[Data extracted from a collection]
****************
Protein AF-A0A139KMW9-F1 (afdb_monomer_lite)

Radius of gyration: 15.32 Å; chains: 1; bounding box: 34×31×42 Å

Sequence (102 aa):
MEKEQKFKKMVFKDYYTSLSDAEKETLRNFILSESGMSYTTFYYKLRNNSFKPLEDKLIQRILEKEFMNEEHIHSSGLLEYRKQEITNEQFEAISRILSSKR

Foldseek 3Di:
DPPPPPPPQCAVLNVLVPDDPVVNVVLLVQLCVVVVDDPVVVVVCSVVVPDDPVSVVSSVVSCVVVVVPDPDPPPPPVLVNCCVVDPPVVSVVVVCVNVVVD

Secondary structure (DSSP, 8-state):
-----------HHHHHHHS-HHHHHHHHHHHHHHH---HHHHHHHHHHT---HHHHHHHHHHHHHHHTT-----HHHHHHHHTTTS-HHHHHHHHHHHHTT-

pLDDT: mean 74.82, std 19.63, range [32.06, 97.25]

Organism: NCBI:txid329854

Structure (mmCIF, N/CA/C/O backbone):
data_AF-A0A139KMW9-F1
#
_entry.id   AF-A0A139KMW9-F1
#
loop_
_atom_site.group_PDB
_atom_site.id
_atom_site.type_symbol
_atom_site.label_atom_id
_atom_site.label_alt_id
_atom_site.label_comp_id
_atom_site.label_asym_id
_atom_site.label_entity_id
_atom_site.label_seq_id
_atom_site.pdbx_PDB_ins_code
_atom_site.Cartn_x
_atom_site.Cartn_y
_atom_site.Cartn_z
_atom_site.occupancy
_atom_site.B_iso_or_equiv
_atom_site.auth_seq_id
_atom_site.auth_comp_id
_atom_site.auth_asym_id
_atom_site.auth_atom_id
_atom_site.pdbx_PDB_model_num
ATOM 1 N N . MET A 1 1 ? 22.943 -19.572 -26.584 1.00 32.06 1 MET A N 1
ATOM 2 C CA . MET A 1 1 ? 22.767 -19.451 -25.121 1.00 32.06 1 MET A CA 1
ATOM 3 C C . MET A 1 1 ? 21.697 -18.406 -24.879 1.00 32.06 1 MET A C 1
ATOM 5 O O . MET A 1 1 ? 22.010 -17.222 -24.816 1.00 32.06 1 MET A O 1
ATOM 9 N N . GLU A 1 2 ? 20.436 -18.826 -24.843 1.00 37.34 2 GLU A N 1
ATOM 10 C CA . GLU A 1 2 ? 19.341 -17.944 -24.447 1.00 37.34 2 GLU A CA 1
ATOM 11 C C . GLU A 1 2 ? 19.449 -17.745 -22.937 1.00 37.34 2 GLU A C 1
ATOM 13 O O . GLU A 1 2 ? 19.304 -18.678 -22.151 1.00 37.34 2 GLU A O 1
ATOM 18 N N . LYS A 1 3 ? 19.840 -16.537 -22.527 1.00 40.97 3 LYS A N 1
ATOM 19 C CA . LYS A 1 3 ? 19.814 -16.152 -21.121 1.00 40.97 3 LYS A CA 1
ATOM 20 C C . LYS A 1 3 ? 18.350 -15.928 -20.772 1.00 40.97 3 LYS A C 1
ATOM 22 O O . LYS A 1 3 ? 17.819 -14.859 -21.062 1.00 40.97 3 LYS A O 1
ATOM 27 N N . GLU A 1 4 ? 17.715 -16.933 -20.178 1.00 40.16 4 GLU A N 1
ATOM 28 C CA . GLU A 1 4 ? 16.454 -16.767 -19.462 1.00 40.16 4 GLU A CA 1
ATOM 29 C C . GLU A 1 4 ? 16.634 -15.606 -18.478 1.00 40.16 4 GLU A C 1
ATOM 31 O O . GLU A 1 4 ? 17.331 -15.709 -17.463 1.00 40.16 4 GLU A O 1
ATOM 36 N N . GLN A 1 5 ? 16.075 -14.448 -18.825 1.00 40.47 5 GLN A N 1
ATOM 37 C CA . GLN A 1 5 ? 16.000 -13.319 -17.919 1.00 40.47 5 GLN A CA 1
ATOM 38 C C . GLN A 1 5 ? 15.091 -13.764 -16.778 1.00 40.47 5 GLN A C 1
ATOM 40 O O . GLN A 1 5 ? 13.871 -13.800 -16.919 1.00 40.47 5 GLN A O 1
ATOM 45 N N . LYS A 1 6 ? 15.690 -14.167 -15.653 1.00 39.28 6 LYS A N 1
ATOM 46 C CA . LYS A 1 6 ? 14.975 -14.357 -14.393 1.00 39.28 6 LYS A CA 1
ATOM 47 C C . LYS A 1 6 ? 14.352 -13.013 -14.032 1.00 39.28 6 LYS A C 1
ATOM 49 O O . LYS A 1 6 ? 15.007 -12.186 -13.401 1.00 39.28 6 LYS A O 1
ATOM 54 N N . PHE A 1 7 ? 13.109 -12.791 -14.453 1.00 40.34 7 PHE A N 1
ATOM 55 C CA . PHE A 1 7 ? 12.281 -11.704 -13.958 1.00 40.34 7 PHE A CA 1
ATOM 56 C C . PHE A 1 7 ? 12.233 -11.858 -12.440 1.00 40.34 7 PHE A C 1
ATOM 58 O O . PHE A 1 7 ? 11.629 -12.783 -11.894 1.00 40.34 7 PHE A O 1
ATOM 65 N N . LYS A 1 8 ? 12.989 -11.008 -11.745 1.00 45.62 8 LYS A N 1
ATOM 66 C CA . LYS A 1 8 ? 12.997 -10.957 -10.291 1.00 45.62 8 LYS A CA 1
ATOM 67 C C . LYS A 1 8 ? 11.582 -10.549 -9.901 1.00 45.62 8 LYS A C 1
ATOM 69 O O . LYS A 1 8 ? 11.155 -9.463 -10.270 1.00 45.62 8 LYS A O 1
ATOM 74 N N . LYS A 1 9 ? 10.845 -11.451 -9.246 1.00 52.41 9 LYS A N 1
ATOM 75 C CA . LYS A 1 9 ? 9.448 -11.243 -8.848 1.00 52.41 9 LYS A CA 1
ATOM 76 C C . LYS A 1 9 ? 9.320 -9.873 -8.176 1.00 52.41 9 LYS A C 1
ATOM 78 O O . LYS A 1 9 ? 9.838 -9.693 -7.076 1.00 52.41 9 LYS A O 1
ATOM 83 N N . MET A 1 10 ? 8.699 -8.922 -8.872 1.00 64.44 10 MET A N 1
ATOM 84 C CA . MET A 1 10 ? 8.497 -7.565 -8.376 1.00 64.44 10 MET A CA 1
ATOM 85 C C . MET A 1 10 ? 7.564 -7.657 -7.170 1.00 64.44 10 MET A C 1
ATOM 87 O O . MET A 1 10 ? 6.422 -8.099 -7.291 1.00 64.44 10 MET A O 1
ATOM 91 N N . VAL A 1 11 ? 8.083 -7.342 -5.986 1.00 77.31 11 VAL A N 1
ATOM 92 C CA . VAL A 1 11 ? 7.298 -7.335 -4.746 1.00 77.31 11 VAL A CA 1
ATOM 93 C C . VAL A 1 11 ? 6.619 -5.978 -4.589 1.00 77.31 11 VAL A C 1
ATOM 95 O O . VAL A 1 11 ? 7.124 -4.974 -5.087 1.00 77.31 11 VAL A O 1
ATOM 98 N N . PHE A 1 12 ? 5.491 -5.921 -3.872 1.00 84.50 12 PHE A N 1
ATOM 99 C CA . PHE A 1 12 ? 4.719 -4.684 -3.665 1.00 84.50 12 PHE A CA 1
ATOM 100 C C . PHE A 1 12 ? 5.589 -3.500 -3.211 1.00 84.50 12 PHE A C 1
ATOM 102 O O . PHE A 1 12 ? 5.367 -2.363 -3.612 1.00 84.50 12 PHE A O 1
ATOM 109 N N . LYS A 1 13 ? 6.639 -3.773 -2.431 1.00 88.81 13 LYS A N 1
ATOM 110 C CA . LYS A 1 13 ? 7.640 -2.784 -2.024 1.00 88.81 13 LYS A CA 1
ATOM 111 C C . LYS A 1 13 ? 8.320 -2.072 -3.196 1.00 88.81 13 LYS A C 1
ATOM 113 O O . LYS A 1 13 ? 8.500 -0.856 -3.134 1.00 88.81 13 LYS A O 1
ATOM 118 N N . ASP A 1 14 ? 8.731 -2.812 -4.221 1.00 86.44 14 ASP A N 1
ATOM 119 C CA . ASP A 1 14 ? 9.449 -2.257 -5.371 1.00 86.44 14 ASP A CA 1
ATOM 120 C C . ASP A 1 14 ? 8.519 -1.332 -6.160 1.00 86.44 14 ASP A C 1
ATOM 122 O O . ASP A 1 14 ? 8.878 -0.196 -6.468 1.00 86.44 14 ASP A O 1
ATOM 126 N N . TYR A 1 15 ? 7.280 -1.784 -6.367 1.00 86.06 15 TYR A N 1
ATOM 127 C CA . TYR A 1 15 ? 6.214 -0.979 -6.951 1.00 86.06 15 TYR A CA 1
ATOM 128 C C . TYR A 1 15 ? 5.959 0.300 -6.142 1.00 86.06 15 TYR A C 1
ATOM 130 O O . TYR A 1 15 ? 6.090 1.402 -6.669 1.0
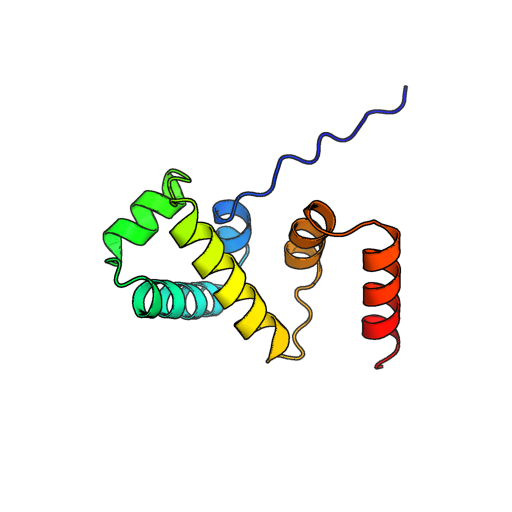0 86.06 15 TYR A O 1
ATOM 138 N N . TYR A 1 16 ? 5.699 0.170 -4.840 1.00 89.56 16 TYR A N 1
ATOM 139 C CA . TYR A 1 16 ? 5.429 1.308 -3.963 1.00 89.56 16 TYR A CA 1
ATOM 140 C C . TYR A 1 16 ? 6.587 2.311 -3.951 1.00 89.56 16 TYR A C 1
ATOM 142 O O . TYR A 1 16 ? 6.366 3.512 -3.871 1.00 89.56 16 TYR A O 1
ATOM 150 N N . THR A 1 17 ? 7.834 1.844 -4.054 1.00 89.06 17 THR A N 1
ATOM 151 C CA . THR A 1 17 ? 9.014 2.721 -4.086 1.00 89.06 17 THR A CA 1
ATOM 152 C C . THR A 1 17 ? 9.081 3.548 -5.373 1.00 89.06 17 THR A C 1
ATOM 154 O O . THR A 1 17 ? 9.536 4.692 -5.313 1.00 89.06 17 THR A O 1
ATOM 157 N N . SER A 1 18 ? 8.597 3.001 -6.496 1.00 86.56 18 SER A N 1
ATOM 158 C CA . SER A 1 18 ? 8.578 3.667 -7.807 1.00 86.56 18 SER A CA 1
****************
▶ **What is required**
Extract the lines above, from the first one through the one containing "Structure (mmCIF, N/CA/C/O", and return only those, unchanged.

▶ **Expected answer**
Protein AF-A0A139KMW9-F1 (afdb_monomer_lite)

Radius of gyration: 15.32 Å; chains: 1; bounding box: 34×31×42 Å

Sequence (102 aa):
MEKEQKFKKMVFKDYYTSLSDAEKETLRNFILSESGMSYTTFYYKLRNNSFKPLEDKLIQRILEKEFMNEEHIHSSGLLEYRKQEITNEQFEAISRILSSKR

Foldseek 3Di:
DPPPPPPPQCAVLNVLVPDDPVVNVVLLVQLCVVVVDDPVVVVVCSVVVPDDPVSVVSSVVSCVVVVVPDPDPPPPPVLVNCCVVDPPVVSVVVVCVNVVVD

Secondary structure (DSSP, 8-state):
-----------HHHHHHHS-HHHHHHHHHHHHHHH---HHHHHHHHHHT---HHHHHHHHHHHHHHHTT-----HHHHHHHHTTTS-HHHHHHHHHHHHTT-

pLDDT: mean 74.82, std 19.63, range [32.06, 97.25]

Organism: NCBI:txid329854

Structure (mmCIF, N/CA/C/O backbone):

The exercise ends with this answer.